Our habits, our routines, the things we do every single day, make pathways in our brains. These pathways are like marked trails in the woods. If we keep walking on them day after day the traveling is easy. If we stop walking on them for a while, things will slowly start to grow there, making the travel more difficult. If we don’t go back to them at all for a while, they will become so overgrown that we can’t possibly walk on them again.

But how long does it take before the trail is so overgrown that it becomes a part of the woods again?

Sometimes when I’m in the kitchen and I’m in a groove, frying, stirring, chopping, moving around the room, I open up the drawer next to the stove to get a knife.  Then I remember that we don’t keep knives in that drawer any more. The knives have been in the other drawer for about five years now. When I first moved them, I still opened this drawer every single day. But now it only happens on a rare occasion and when it does, I am completely surprised by it.

I’m surprised that after five years the movement is still there in my muscle memory. The trail is still there under the growth.

I know that if I were to move the knives back there right now, it would only be a matter of days before I was walking down that old familiar trail again. I know this, because I have reopened overgrown trails before.

For years I was addicted to cigarettes. I quit many times, and each time it was a trigger that brought me back. One of my triggers was the telephone. I wouldn’t even pick up the phone until I knew where the cigarettes and matches were. I couldn’t have a phone conversation without a cigarette.

After I quit smoking, the pathway was still there. Every time the phone rang I craved a cigarette. Pavlov would be very pleased with himself. This went on for a very long time. But it doesn’t happen any more. Not ever. Phone and cigarette are no longer connected in my brain. That trail is covered over.

Oh, believe me, the trail markers are still there somewhere. I know that I could chop down the growth with a machete some day if I really felt the need to. Because I have done that before. Several times. I really hope I don’t do that again. It took a long time, and a few tries to successfully grow brush on that trail. It wasn’t easy.
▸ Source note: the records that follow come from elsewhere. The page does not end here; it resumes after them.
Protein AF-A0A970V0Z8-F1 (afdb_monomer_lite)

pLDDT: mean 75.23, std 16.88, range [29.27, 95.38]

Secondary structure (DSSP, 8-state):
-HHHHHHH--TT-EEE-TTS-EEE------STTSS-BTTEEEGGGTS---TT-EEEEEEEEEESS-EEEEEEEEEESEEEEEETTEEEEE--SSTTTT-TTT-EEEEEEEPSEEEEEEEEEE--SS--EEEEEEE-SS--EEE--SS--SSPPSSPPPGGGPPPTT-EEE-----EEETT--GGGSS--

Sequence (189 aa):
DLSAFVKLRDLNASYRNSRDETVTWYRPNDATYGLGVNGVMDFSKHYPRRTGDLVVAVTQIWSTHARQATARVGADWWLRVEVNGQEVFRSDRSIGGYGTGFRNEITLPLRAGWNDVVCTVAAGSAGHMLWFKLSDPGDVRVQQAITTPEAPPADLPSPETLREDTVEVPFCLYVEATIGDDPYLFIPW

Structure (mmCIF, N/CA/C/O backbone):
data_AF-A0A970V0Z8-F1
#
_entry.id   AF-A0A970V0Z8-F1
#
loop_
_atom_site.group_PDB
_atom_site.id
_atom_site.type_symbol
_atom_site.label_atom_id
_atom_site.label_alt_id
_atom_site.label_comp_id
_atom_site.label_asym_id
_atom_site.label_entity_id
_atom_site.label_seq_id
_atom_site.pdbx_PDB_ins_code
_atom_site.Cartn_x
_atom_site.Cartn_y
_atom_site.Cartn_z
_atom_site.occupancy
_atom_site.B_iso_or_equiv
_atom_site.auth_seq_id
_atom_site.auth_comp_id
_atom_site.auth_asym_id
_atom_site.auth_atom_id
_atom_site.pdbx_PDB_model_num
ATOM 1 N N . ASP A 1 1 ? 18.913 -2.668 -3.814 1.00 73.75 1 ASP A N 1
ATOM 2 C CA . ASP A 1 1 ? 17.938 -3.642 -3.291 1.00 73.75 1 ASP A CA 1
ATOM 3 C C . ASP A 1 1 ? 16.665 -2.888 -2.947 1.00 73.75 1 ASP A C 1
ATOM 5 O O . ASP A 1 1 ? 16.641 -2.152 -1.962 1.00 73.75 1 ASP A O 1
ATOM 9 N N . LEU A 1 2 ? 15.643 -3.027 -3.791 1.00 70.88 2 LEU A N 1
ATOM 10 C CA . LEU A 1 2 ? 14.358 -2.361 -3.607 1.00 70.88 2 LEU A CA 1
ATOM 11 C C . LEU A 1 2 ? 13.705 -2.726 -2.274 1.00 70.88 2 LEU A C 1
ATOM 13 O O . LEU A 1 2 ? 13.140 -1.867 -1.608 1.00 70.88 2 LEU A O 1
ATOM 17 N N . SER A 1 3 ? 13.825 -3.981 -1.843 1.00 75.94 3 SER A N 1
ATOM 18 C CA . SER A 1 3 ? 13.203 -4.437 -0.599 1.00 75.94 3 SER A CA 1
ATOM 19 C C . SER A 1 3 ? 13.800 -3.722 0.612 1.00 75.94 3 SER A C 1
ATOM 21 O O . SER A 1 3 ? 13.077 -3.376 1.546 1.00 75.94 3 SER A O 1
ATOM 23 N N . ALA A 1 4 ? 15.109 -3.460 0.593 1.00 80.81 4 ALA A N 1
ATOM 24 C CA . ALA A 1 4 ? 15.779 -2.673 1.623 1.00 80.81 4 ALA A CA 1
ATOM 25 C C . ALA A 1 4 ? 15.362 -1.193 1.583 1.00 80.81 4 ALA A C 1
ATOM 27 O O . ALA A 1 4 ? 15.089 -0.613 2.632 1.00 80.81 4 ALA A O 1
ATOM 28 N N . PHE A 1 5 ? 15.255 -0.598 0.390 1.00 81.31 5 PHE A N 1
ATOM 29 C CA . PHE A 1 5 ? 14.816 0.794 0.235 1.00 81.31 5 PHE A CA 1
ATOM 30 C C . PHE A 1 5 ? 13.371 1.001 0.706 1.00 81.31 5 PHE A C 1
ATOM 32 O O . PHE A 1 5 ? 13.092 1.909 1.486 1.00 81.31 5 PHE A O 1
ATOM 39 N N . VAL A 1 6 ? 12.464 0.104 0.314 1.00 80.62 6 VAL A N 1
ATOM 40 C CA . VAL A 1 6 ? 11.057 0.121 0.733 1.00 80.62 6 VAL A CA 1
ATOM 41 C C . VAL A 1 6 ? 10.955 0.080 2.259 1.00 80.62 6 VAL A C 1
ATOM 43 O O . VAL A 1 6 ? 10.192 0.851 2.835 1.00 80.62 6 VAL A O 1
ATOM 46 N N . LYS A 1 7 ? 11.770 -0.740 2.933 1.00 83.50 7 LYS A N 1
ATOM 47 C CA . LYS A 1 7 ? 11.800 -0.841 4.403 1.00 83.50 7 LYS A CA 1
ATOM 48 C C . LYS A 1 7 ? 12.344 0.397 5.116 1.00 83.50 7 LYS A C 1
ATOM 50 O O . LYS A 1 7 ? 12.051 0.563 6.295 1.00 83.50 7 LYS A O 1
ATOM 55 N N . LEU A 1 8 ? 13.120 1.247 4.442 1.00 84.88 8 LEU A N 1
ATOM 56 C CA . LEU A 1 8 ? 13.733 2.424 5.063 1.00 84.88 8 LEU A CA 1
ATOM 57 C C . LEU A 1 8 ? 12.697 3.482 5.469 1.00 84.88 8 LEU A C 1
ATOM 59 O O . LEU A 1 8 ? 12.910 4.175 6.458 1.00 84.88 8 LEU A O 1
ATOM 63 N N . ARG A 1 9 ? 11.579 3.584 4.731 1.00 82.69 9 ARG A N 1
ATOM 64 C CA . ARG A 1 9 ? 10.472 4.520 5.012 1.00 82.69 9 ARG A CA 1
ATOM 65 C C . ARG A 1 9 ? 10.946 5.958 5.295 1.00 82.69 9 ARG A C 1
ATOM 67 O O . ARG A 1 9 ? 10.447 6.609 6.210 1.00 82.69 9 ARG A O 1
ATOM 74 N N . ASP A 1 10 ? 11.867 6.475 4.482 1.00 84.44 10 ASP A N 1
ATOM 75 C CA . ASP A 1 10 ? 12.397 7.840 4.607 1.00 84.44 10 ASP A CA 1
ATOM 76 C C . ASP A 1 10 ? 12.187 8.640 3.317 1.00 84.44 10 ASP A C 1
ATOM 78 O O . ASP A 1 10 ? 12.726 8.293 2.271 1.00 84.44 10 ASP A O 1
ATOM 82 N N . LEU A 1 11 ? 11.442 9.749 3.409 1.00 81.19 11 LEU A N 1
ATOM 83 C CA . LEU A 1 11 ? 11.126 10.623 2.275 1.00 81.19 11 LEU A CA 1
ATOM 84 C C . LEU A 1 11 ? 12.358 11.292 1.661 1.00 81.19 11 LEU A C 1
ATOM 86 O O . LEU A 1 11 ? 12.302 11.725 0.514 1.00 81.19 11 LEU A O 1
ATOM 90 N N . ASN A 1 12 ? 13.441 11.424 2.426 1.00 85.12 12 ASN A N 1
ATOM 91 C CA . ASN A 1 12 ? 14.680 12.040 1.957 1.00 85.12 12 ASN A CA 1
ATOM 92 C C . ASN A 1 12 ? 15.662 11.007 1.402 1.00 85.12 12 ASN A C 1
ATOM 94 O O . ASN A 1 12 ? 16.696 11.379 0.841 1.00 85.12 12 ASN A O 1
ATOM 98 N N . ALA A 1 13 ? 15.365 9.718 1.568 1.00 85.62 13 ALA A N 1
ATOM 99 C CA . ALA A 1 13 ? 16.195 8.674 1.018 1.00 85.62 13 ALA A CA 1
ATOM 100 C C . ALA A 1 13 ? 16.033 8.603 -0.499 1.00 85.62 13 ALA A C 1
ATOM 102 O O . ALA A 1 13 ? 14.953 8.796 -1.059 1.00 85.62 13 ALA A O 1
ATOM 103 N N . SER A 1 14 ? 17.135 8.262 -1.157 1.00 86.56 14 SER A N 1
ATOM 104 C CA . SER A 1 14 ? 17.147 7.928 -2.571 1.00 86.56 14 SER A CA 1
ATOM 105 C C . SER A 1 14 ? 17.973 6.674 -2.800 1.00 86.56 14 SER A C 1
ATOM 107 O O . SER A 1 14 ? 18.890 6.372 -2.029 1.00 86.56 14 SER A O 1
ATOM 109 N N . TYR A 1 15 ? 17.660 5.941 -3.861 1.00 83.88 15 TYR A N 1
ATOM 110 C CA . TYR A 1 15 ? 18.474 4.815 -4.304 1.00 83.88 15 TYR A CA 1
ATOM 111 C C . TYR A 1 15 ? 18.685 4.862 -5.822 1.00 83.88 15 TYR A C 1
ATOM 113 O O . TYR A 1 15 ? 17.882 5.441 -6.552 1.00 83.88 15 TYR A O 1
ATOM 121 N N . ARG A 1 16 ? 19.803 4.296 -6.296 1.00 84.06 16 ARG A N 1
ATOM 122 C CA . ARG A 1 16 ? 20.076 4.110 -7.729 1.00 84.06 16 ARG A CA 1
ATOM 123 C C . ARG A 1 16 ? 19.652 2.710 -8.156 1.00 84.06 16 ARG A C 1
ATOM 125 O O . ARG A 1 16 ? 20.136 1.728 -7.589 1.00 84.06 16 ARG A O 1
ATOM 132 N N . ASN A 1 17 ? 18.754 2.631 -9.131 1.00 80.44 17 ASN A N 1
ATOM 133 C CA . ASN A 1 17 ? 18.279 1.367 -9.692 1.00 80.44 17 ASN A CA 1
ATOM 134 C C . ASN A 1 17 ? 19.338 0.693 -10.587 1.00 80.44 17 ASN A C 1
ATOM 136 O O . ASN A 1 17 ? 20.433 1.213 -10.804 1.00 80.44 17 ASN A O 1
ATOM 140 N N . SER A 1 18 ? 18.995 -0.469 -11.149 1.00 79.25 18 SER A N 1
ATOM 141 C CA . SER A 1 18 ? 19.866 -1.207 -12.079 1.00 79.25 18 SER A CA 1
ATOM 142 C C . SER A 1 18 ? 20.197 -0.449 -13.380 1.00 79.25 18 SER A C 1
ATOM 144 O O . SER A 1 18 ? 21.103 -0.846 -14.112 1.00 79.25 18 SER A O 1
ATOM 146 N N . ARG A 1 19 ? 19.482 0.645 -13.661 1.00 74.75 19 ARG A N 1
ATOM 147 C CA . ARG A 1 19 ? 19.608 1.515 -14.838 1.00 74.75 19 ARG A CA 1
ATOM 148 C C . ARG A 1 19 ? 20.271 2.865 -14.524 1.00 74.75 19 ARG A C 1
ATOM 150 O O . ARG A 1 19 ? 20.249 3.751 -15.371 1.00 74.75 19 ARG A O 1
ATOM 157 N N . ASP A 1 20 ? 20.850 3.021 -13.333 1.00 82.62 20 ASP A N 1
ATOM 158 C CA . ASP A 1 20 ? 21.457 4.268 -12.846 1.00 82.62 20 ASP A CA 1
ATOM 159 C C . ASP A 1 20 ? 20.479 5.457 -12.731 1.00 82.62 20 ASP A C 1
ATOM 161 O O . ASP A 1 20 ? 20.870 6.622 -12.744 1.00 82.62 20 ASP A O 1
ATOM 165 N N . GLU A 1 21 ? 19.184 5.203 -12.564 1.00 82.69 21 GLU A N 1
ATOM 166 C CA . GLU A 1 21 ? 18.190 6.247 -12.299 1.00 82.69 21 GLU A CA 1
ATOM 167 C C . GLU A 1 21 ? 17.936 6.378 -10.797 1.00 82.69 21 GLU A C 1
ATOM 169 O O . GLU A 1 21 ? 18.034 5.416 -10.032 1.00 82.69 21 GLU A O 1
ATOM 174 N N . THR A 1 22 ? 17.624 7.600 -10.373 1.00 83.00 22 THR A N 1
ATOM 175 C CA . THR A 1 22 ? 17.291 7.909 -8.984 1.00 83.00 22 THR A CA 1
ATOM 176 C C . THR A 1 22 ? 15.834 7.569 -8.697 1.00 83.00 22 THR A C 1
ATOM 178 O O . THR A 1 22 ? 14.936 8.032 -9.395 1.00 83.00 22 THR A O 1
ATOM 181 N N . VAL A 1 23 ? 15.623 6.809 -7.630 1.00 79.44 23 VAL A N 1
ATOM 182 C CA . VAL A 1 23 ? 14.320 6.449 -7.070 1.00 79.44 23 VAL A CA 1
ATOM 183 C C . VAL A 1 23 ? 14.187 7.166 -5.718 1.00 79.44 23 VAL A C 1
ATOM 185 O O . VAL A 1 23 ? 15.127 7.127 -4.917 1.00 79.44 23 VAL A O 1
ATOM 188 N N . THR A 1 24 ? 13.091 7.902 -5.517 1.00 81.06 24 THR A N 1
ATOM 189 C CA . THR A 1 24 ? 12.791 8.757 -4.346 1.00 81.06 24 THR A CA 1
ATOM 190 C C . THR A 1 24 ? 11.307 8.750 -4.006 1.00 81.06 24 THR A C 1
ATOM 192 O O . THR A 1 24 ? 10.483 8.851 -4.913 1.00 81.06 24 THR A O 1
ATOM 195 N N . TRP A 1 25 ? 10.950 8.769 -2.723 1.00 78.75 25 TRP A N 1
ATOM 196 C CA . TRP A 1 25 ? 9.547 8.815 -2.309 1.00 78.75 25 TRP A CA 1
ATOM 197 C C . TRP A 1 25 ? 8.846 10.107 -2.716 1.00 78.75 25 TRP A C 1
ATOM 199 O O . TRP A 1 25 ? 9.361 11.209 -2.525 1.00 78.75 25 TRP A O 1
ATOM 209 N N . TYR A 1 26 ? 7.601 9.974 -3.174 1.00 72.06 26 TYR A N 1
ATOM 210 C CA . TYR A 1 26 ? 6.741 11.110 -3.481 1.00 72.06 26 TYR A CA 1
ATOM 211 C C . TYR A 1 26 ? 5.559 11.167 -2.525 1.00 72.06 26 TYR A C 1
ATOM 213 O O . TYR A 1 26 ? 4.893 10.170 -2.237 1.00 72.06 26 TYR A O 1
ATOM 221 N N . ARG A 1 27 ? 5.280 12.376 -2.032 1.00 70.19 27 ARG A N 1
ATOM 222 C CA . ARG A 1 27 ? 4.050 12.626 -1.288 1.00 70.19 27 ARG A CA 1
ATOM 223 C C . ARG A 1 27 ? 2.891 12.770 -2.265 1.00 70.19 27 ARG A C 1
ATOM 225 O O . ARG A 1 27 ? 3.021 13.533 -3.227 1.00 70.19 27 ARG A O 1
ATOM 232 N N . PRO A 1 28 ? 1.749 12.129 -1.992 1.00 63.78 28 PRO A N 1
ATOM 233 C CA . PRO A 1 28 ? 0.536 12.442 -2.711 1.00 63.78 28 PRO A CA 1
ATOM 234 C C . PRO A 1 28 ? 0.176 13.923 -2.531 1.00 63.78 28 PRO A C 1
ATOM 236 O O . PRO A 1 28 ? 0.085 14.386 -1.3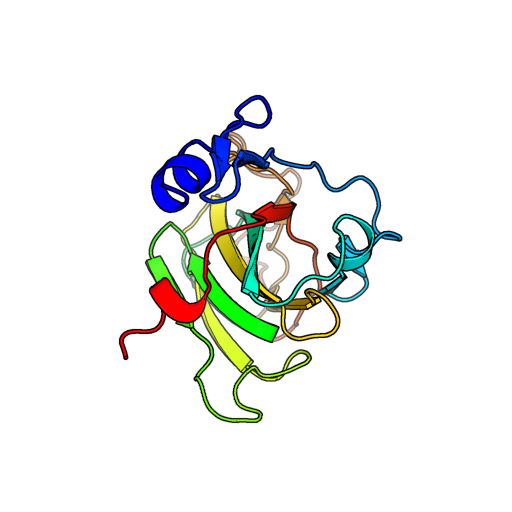95 1.00 63.78 28 PRO A O 1
ATOM 239 N N . ASN A 1 29 ? 0.031 14.684 -3.623 1.00 52.03 29 ASN A N 1
ATOM 240 C CA . ASN A 1 29 ? -0.150 16.141 -3.550 1.00 52.03 29 ASN A CA 1
ATOM 241 C C . ASN A 1 29 ? -1.544 16.648 -3.946 1.00 52.03 29 ASN A C 1
ATOM 243 O O . ASN A 1 29 ? -1.875 17.763 -3.553 1.00 52.03 29 ASN A O 1
ATOM 247 N N . ASP A 1 30 ? -2.385 15.854 -4.617 1.00 50.03 30 ASP A N 1
ATOM 248 C CA . ASP A 1 30 ? -3.838 16.056 -4.620 1.00 50.03 30 ASP A CA 1
ATOM 249 C C . ASP A 1 30 ? -4.612 14.778 -5.021 1.00 50.03 30 ASP A C 1
ATOM 251 O O . ASP A 1 30 ? -4.051 13.817 -5.548 1.00 50.03 30 ASP A O 1
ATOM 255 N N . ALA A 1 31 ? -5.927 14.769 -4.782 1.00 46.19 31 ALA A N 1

And then there are trails that slowly, easily cover themselves over while we aren’t looking.

We bought our house 20 years ago. Any time that anything in the house broke I would always call my dad before I did anything else. I’d seek out his advice or ask him to come over and take a look at it.  For many years after he died I still wanted to call him each time something happened.
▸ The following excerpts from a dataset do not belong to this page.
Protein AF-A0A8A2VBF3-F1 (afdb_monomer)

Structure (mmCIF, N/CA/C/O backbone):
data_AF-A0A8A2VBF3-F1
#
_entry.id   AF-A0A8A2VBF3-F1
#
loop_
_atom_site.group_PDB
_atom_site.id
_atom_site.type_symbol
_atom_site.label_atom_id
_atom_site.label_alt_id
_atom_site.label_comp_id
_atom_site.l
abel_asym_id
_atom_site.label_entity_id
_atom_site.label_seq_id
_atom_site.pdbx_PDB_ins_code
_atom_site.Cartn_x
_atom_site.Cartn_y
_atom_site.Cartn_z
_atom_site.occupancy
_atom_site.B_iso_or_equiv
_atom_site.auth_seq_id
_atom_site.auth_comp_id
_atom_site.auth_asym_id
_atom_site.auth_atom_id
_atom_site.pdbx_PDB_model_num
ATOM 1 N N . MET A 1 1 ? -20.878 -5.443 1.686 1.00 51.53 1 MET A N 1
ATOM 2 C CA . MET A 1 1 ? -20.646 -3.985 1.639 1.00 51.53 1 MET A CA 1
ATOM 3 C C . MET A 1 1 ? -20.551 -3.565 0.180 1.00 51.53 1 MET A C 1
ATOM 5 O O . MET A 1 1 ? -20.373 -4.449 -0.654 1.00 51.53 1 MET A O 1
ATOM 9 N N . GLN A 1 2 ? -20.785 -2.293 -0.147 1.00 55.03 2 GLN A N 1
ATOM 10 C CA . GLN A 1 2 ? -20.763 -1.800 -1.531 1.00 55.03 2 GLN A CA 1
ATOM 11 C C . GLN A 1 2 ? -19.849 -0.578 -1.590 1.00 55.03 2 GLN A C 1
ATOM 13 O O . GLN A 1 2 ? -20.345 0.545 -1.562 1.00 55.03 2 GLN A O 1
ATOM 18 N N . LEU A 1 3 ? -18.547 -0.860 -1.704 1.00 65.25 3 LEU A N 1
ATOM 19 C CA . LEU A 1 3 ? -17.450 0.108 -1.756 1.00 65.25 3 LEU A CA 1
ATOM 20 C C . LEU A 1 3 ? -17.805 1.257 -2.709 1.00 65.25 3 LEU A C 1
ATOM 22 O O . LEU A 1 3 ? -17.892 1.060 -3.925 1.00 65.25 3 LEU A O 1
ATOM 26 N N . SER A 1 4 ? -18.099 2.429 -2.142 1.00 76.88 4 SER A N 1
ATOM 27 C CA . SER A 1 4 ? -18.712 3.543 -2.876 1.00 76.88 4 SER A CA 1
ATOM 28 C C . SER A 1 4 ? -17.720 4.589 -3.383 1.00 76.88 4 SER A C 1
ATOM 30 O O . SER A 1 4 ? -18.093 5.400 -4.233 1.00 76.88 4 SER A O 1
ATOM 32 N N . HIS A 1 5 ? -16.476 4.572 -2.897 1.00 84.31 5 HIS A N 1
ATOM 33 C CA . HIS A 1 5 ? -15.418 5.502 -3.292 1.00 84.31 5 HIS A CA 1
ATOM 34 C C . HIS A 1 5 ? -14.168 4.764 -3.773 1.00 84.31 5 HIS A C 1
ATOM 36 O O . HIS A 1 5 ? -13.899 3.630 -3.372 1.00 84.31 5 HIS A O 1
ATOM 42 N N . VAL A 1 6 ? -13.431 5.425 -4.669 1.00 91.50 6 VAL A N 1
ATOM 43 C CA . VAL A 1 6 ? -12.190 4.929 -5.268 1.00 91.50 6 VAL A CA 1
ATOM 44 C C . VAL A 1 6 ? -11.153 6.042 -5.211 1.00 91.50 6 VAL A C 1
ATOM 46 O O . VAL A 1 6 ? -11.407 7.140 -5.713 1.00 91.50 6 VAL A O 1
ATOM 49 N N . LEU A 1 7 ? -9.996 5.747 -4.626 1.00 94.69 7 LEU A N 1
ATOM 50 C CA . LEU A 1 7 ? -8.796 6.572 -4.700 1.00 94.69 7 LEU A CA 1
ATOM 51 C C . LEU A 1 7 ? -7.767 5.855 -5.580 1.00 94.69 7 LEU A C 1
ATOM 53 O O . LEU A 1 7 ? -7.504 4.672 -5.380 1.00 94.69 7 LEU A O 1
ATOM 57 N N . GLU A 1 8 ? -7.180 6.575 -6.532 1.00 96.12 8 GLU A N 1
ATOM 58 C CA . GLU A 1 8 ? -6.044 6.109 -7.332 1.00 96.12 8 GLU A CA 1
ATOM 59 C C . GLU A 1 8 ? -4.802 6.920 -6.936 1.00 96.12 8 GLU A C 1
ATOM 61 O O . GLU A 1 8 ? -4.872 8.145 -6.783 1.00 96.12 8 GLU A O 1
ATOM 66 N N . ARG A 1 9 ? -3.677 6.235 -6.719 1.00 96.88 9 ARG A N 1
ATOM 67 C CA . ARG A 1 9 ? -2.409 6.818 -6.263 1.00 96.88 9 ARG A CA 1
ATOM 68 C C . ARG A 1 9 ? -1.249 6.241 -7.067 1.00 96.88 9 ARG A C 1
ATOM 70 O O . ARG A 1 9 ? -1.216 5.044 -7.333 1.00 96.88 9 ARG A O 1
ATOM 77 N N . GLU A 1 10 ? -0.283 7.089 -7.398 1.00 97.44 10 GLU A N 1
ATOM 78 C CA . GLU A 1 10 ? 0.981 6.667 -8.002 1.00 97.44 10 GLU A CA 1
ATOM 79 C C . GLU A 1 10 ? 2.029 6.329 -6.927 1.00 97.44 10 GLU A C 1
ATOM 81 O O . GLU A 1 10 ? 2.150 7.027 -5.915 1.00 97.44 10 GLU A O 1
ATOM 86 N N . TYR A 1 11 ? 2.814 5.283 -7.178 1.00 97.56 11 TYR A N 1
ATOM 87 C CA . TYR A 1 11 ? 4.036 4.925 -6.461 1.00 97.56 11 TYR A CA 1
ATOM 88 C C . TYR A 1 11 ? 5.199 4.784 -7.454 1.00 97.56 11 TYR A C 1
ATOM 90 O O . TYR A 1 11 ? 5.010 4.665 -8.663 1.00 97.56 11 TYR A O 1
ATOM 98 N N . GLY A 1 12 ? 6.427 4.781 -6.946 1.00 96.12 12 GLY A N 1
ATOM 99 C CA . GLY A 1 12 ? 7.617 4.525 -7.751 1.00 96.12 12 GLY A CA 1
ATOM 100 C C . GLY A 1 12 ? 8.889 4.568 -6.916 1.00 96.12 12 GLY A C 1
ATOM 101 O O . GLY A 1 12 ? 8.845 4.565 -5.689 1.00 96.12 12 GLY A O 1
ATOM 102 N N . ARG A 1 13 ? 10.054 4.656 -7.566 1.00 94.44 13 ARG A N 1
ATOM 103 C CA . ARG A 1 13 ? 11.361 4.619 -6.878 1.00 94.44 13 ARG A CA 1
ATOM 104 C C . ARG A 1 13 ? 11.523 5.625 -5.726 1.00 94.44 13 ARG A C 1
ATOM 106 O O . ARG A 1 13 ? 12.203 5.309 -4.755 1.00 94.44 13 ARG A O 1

The other day when it was 12 degrees outside and we had no heat in the house I didn’t think about calling him.

Later in the day I realized that I hadn’t immediately thought of him. I was a little sad to admit that after ten years this particular trail had been covered over. A broken boiler and a call to my dad are no longer connected in my brain.  But I can look back lovingly, knowing a trail used to be there.  I can turn down another trail that will still get me to fond memories of him.  That took ten years.

Tonight before I go to bed, I hope I can stop in my tracks before brushing my teeth so I don’t open the cabinet door.

But if I forget, if I slip up, I’ll try again tomorrow.